In the present hybridization case, NiTi material was intended to be used from the very beginning, promising a successful, homogeneous hybridization from a material point of view. The general motivation behind the hybridization of LPBF is to combine the technology’s advantages with the specific advantages of concurrent technologies and to overcome the current drawbacks of LPBF [
34], such as the high local mechanical stresses caused by high stiffness changes in the transition from melt to solid in compact areas, which could ultimately generate cracks under adverse conditions. Hybridization with FFF could become a viable alternative when compact substrates need to be supplemented with filigree sections by means of LPBF.
A major drawback in hybridization with LPBF as a successive manufacturing step is that interfaces cannot be curved, but must be fully flat and aligned in the XY build plane to subsequently recoat and solidify powder layers on top. In the present case, the FFF substrate had been complexly ground, providing a plane-parallel fixation of NiTi FFF substrate in the LPBF machine (
Figure 13a).
5. Conclusions
The presented work illustrates a complete process chain for the Additive Manufacturing of NiTi components via fused filament fabrication, as well as the addition of filigree structures of the same material on sintered parts using Laser Powder Bed Fusion. The filaments developed within this study are suitable for processing on various standard Additive Manufacturing devices. They offer excellent flexibility and strength despite a very high solid loading of 63 vol.%, exceeding typical densities of powder bed-based AM methods for instance. By using fine powders that are not suitable for LPBF (<15 µm), FFF can be considered economical, in addition to the use of cost-effective standard AM equipment. Nevertheless, the heat treatment, which is typical for sinter-based AM, is expensive and delicate, since pure inert or reducing atmospheres are needed to fully densify NiTi compacts.
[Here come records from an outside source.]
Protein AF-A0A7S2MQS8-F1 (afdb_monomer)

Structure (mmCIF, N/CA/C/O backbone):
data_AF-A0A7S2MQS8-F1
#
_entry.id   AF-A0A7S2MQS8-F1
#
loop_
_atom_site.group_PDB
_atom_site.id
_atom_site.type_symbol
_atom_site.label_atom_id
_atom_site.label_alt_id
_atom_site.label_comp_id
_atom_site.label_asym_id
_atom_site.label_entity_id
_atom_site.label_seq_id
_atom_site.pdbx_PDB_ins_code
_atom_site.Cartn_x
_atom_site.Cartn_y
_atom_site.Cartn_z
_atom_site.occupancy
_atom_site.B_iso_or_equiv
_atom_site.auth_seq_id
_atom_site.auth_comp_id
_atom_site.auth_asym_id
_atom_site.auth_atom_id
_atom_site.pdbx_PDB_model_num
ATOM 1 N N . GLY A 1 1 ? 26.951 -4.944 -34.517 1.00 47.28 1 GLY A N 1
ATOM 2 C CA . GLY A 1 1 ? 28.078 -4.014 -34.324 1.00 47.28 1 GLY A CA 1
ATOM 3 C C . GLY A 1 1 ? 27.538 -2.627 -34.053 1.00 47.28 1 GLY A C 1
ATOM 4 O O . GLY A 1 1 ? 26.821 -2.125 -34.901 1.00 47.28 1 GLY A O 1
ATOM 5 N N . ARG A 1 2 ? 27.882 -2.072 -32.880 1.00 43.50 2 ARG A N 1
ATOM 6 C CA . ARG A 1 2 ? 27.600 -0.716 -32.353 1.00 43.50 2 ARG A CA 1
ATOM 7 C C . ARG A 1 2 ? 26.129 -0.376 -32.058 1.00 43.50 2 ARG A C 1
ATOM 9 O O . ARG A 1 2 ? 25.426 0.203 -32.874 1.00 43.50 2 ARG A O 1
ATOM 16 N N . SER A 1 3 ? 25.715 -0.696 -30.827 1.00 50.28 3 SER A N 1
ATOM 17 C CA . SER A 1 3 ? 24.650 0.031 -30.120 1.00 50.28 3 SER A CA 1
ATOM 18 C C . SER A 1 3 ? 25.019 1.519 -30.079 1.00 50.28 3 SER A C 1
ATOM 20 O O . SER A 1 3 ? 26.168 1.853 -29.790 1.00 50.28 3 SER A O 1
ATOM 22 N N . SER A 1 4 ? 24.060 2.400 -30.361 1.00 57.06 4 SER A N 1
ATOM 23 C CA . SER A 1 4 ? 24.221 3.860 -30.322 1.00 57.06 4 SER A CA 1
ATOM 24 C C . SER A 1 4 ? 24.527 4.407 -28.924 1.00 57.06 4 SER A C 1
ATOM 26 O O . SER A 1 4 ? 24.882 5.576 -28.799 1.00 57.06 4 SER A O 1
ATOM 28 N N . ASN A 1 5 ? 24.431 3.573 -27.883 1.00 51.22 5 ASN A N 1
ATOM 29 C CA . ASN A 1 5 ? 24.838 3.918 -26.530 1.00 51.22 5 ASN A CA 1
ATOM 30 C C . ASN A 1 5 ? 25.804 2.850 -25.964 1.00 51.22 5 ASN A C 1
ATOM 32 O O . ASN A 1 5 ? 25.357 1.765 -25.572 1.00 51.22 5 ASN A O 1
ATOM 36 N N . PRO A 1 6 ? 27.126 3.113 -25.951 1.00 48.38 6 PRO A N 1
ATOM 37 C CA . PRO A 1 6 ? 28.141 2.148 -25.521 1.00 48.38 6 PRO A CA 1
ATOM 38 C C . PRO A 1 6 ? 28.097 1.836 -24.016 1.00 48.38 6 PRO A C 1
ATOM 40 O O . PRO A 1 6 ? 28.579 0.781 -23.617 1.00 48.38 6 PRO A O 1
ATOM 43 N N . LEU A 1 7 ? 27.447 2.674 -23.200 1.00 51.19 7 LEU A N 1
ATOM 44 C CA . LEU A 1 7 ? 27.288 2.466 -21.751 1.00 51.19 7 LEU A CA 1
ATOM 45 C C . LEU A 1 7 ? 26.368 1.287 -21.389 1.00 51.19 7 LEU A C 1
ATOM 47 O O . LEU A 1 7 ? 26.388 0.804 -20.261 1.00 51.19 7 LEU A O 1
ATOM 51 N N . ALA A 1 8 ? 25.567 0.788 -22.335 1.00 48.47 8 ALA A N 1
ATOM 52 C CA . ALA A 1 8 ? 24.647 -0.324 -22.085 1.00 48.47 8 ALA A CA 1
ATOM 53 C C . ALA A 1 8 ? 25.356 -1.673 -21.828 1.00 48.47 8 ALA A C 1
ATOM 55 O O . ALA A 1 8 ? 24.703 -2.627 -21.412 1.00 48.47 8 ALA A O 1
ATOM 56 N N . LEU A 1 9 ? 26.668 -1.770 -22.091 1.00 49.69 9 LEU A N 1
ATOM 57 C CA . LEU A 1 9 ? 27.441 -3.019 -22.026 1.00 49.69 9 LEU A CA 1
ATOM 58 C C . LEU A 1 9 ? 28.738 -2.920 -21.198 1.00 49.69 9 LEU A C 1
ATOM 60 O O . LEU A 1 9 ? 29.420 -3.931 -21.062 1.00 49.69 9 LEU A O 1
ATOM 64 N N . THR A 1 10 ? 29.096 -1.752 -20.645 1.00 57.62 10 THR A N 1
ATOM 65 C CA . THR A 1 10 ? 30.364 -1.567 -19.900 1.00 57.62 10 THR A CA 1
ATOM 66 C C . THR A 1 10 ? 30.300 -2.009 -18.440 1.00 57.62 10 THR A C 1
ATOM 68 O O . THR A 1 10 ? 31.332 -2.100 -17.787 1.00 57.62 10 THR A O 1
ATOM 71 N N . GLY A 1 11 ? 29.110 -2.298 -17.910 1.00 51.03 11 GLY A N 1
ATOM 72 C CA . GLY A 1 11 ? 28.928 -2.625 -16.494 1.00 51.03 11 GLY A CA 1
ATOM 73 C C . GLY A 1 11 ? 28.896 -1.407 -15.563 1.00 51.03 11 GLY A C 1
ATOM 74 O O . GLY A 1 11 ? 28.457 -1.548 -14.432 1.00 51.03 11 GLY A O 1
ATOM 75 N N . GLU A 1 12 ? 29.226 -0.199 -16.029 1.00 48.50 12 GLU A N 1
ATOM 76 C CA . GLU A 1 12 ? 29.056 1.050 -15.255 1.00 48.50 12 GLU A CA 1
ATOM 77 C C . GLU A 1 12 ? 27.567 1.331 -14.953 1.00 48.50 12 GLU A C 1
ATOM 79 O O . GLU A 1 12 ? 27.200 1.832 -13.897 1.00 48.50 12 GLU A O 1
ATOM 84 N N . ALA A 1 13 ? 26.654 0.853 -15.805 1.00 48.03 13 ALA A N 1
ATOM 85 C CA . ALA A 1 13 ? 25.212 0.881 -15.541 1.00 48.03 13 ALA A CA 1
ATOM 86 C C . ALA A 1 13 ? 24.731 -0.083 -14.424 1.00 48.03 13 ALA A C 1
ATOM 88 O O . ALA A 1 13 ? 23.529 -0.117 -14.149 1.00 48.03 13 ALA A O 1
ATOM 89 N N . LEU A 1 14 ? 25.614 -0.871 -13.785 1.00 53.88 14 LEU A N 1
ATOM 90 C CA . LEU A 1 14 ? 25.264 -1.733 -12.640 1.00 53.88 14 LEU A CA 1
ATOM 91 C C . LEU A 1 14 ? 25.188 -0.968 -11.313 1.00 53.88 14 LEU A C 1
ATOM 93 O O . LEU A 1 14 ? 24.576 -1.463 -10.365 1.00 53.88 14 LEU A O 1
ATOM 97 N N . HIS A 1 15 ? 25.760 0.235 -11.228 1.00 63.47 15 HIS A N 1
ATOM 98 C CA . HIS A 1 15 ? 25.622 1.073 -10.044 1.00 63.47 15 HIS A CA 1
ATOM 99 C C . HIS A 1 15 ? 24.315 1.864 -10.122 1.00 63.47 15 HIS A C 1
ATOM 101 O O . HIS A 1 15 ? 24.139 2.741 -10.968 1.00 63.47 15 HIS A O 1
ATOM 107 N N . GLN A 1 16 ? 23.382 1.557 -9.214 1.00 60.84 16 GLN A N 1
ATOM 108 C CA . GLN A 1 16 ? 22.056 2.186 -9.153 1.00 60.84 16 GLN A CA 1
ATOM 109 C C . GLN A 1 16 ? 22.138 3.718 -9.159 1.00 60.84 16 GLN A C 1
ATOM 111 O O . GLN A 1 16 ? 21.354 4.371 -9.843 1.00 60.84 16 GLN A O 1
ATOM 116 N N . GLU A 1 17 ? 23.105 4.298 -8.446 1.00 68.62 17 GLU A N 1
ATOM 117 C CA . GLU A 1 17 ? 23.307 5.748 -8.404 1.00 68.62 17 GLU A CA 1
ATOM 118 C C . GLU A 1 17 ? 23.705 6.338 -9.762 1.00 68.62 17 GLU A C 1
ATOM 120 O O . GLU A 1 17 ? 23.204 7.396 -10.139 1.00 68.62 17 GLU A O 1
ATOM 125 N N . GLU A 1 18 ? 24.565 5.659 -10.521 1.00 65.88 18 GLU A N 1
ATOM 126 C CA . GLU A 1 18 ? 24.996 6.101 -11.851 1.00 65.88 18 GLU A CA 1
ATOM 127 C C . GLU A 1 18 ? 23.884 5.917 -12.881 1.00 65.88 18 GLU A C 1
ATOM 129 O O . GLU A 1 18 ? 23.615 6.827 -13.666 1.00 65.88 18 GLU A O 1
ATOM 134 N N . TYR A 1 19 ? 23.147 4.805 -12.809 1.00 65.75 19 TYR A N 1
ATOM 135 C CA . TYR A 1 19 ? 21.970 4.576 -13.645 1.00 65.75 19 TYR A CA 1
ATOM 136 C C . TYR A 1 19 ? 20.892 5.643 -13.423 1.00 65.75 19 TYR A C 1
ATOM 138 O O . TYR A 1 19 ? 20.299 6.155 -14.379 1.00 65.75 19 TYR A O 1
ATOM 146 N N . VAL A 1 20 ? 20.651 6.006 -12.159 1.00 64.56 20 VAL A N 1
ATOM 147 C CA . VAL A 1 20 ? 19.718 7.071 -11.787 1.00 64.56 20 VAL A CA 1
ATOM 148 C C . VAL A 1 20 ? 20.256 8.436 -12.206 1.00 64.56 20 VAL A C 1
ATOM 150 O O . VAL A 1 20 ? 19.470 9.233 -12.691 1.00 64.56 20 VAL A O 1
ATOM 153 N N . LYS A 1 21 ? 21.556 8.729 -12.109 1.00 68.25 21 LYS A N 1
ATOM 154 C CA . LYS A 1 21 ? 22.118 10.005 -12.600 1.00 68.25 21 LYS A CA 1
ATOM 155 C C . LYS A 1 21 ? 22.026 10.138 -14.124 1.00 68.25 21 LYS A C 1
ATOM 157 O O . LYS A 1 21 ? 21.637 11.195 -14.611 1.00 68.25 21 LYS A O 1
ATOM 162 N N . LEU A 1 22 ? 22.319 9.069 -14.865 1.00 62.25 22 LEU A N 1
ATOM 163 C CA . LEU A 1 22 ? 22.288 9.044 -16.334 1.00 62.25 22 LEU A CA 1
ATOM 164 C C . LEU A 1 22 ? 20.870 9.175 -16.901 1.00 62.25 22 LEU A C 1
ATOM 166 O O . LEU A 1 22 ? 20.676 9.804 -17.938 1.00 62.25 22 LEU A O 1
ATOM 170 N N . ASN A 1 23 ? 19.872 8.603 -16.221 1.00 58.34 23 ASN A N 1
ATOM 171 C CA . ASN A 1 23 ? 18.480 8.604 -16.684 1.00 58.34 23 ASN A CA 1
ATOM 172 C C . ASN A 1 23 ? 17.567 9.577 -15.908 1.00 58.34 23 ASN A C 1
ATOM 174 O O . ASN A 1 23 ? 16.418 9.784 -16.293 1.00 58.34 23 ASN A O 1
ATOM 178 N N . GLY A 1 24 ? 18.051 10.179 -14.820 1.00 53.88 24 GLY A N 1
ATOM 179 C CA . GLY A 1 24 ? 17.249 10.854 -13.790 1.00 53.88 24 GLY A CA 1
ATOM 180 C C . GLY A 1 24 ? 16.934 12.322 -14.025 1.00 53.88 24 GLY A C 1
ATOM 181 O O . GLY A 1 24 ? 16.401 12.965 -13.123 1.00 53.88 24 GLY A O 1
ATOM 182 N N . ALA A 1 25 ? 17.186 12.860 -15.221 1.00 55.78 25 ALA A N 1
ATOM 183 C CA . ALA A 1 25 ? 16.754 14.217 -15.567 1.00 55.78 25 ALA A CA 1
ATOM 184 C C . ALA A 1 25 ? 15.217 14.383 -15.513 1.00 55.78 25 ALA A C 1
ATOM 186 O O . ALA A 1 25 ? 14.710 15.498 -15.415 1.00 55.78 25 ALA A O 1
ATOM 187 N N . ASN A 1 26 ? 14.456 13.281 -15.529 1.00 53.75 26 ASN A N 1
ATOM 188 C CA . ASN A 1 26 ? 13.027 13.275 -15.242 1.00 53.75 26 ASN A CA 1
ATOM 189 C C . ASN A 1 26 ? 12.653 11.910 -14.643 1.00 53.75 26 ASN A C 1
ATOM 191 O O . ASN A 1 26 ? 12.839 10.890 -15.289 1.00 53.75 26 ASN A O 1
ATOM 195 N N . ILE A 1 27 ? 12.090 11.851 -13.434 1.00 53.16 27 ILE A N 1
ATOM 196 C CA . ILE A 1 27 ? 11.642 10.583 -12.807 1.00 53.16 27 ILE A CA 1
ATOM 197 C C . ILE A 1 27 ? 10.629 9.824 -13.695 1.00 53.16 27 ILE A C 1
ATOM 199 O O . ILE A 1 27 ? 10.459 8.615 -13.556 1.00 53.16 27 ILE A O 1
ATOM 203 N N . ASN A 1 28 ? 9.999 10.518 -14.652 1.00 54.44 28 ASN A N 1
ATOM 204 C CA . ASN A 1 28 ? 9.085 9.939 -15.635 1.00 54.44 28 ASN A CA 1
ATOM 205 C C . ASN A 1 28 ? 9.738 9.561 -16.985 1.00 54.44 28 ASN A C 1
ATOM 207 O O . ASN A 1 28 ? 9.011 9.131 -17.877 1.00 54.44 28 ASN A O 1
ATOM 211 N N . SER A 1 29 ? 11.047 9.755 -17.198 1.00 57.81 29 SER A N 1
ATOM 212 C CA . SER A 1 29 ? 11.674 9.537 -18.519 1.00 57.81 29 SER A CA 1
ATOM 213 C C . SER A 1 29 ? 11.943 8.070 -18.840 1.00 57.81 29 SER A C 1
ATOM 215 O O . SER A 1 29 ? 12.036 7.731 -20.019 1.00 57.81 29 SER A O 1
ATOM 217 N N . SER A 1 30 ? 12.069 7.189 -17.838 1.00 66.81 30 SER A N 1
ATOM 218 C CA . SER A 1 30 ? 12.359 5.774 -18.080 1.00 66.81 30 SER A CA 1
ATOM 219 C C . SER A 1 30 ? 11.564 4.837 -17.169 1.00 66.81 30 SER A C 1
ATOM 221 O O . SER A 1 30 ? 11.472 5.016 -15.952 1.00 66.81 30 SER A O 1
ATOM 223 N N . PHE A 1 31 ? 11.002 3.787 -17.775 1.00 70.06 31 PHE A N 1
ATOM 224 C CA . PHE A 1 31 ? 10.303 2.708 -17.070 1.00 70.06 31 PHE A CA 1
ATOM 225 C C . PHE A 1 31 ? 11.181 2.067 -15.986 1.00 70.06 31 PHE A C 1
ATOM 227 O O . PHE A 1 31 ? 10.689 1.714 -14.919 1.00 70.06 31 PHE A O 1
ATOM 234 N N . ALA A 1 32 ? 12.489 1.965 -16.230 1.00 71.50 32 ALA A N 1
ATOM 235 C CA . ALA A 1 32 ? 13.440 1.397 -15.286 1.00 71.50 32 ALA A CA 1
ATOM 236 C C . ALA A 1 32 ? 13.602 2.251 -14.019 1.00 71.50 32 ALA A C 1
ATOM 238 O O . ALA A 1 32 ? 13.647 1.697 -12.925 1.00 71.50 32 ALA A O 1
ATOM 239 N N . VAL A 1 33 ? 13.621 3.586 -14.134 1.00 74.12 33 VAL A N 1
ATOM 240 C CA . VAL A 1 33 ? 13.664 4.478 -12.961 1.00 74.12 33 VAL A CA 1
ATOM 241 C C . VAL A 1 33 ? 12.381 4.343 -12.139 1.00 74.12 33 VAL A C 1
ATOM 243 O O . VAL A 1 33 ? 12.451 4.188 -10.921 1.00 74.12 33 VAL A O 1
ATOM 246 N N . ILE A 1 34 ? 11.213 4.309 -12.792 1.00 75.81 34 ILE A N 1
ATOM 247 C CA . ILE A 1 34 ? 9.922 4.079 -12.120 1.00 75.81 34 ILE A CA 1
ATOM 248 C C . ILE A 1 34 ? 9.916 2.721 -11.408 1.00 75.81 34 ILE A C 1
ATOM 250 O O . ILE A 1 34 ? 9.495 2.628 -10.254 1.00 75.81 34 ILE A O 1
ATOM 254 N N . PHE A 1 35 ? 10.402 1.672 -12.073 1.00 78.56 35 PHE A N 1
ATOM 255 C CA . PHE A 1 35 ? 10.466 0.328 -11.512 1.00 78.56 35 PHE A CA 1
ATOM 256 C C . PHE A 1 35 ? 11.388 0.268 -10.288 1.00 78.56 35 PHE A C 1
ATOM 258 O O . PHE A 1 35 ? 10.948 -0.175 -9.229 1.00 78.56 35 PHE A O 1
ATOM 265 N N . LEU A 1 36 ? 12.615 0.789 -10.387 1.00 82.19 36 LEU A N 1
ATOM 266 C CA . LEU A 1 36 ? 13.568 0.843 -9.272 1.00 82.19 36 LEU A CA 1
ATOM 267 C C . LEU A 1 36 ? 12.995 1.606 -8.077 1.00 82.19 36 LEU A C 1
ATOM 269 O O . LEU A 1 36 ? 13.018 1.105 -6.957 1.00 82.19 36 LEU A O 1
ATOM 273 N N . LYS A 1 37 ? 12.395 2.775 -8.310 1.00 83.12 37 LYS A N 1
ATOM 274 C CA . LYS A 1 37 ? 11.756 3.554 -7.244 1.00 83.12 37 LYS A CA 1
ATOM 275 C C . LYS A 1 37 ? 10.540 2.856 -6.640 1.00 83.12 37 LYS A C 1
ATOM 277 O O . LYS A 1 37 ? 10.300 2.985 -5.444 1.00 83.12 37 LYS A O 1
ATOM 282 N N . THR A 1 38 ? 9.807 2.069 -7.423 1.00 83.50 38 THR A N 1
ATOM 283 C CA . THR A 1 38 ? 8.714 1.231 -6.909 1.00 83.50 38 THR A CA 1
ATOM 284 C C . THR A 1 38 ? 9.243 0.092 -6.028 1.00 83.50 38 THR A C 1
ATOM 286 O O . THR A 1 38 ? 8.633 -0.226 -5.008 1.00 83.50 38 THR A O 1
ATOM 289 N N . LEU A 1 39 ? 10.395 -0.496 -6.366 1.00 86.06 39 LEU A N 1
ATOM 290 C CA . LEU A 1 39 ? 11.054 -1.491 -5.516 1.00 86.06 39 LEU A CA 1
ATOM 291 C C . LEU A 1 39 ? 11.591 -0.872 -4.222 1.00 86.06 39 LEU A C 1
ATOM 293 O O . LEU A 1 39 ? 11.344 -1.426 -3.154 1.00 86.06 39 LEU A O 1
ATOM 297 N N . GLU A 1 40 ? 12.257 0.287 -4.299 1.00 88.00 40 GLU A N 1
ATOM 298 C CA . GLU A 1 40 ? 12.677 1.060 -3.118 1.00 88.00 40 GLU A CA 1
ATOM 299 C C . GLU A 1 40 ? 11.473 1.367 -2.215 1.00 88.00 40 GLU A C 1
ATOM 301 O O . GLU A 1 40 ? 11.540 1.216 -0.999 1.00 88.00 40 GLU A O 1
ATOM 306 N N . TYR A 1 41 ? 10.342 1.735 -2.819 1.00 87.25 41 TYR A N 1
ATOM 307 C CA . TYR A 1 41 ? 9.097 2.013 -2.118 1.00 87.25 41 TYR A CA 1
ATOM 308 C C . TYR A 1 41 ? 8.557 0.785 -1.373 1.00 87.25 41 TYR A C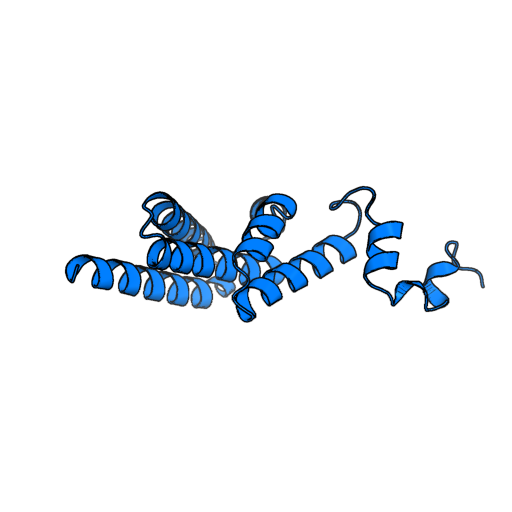 1
ATOM 310 O O . TYR A 1 41 ? 8.178 0.887 -0.208 1.00 87.25 41 TYR A O 1
ATOM 318 N N . TRP A 1 42 ? 8.562 -0.398 -1.992 1.00 87.88 42 TRP A N 1
ATOM 319 C CA . TRP A 1 42 ? 8.162 -1.629 -1.299 1.00 87.88 42 TRP A CA 1
ATOM 320 C C . TRP A 1 42 ? 9.157 -2.022 -0.204 1.00 87.88 42 TRP A C 1
ATOM 322 O O . TRP A 1 42 ? 8.739 -2.414 0.884 1.00 87.88 42 TRP A O 1
ATOM 332 N N . ALA A 1 43 ? 10.460 -1.882 -0.458 1.00 90.06 43 ALA A N 1
ATOM 333 C CA . ALA A 1 43 ? 11.503 -2.162 0.525 1.00 90.06 43 ALA A CA 1
ATOM 334 C C . ALA A 1 43 ? 11.369 -1.263 1.763 1.00 90.06 43 ALA A C 1
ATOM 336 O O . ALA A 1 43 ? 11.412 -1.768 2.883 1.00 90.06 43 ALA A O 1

With optimized manufacturing parameter settings, green parts can be produced without voids between the strands.
This contribution complements the phenomenology of samples made via FFF, consisting of intermetallic NiTi recently published in [
6], and highlights the need for controlled heat treatment to reduce extraneous phases, such as carbides and oxides. By comparing the composition of the raw material powder and the sintered part, the thermoplastic binder was identified as the main source of influence for the formation of interfering carbides and oxides. It is assumed that the martensite-to-austenite transition temperature is directly influenced by the formation of such phases. Thus, the magnitude of the pseudoelastic effect may be reduced at room temperature, which must be evaluated in tensile tests in the future. The sintered parts exhibit a typical metal appearance and are structurally stable due to their low porosity of approximately 1% and the low level of manufacturing defects after parameter optimization.
The addition of filigree structures (bcc lattice) by LPBF based on the same initial powder of different particle sizes (15–45 µm) results in a suitable solution for process hybridization. Observations of the interface show very good mechanical connectivity, which offers promising scope for, e.g., patient-specific personalization of medical devices or topology-optimized stiffness of structural components, by adding lattices using FFF substrates.
Additive Manufacturing of complex structures acting as a metamaterial, in combination with the outstanding reversible deformation characteristics of NiTi alloy, has added another degree of design freedom by the combination of FFF and LPBF AM technologies and contributes to paving the way towards truly programmable materials.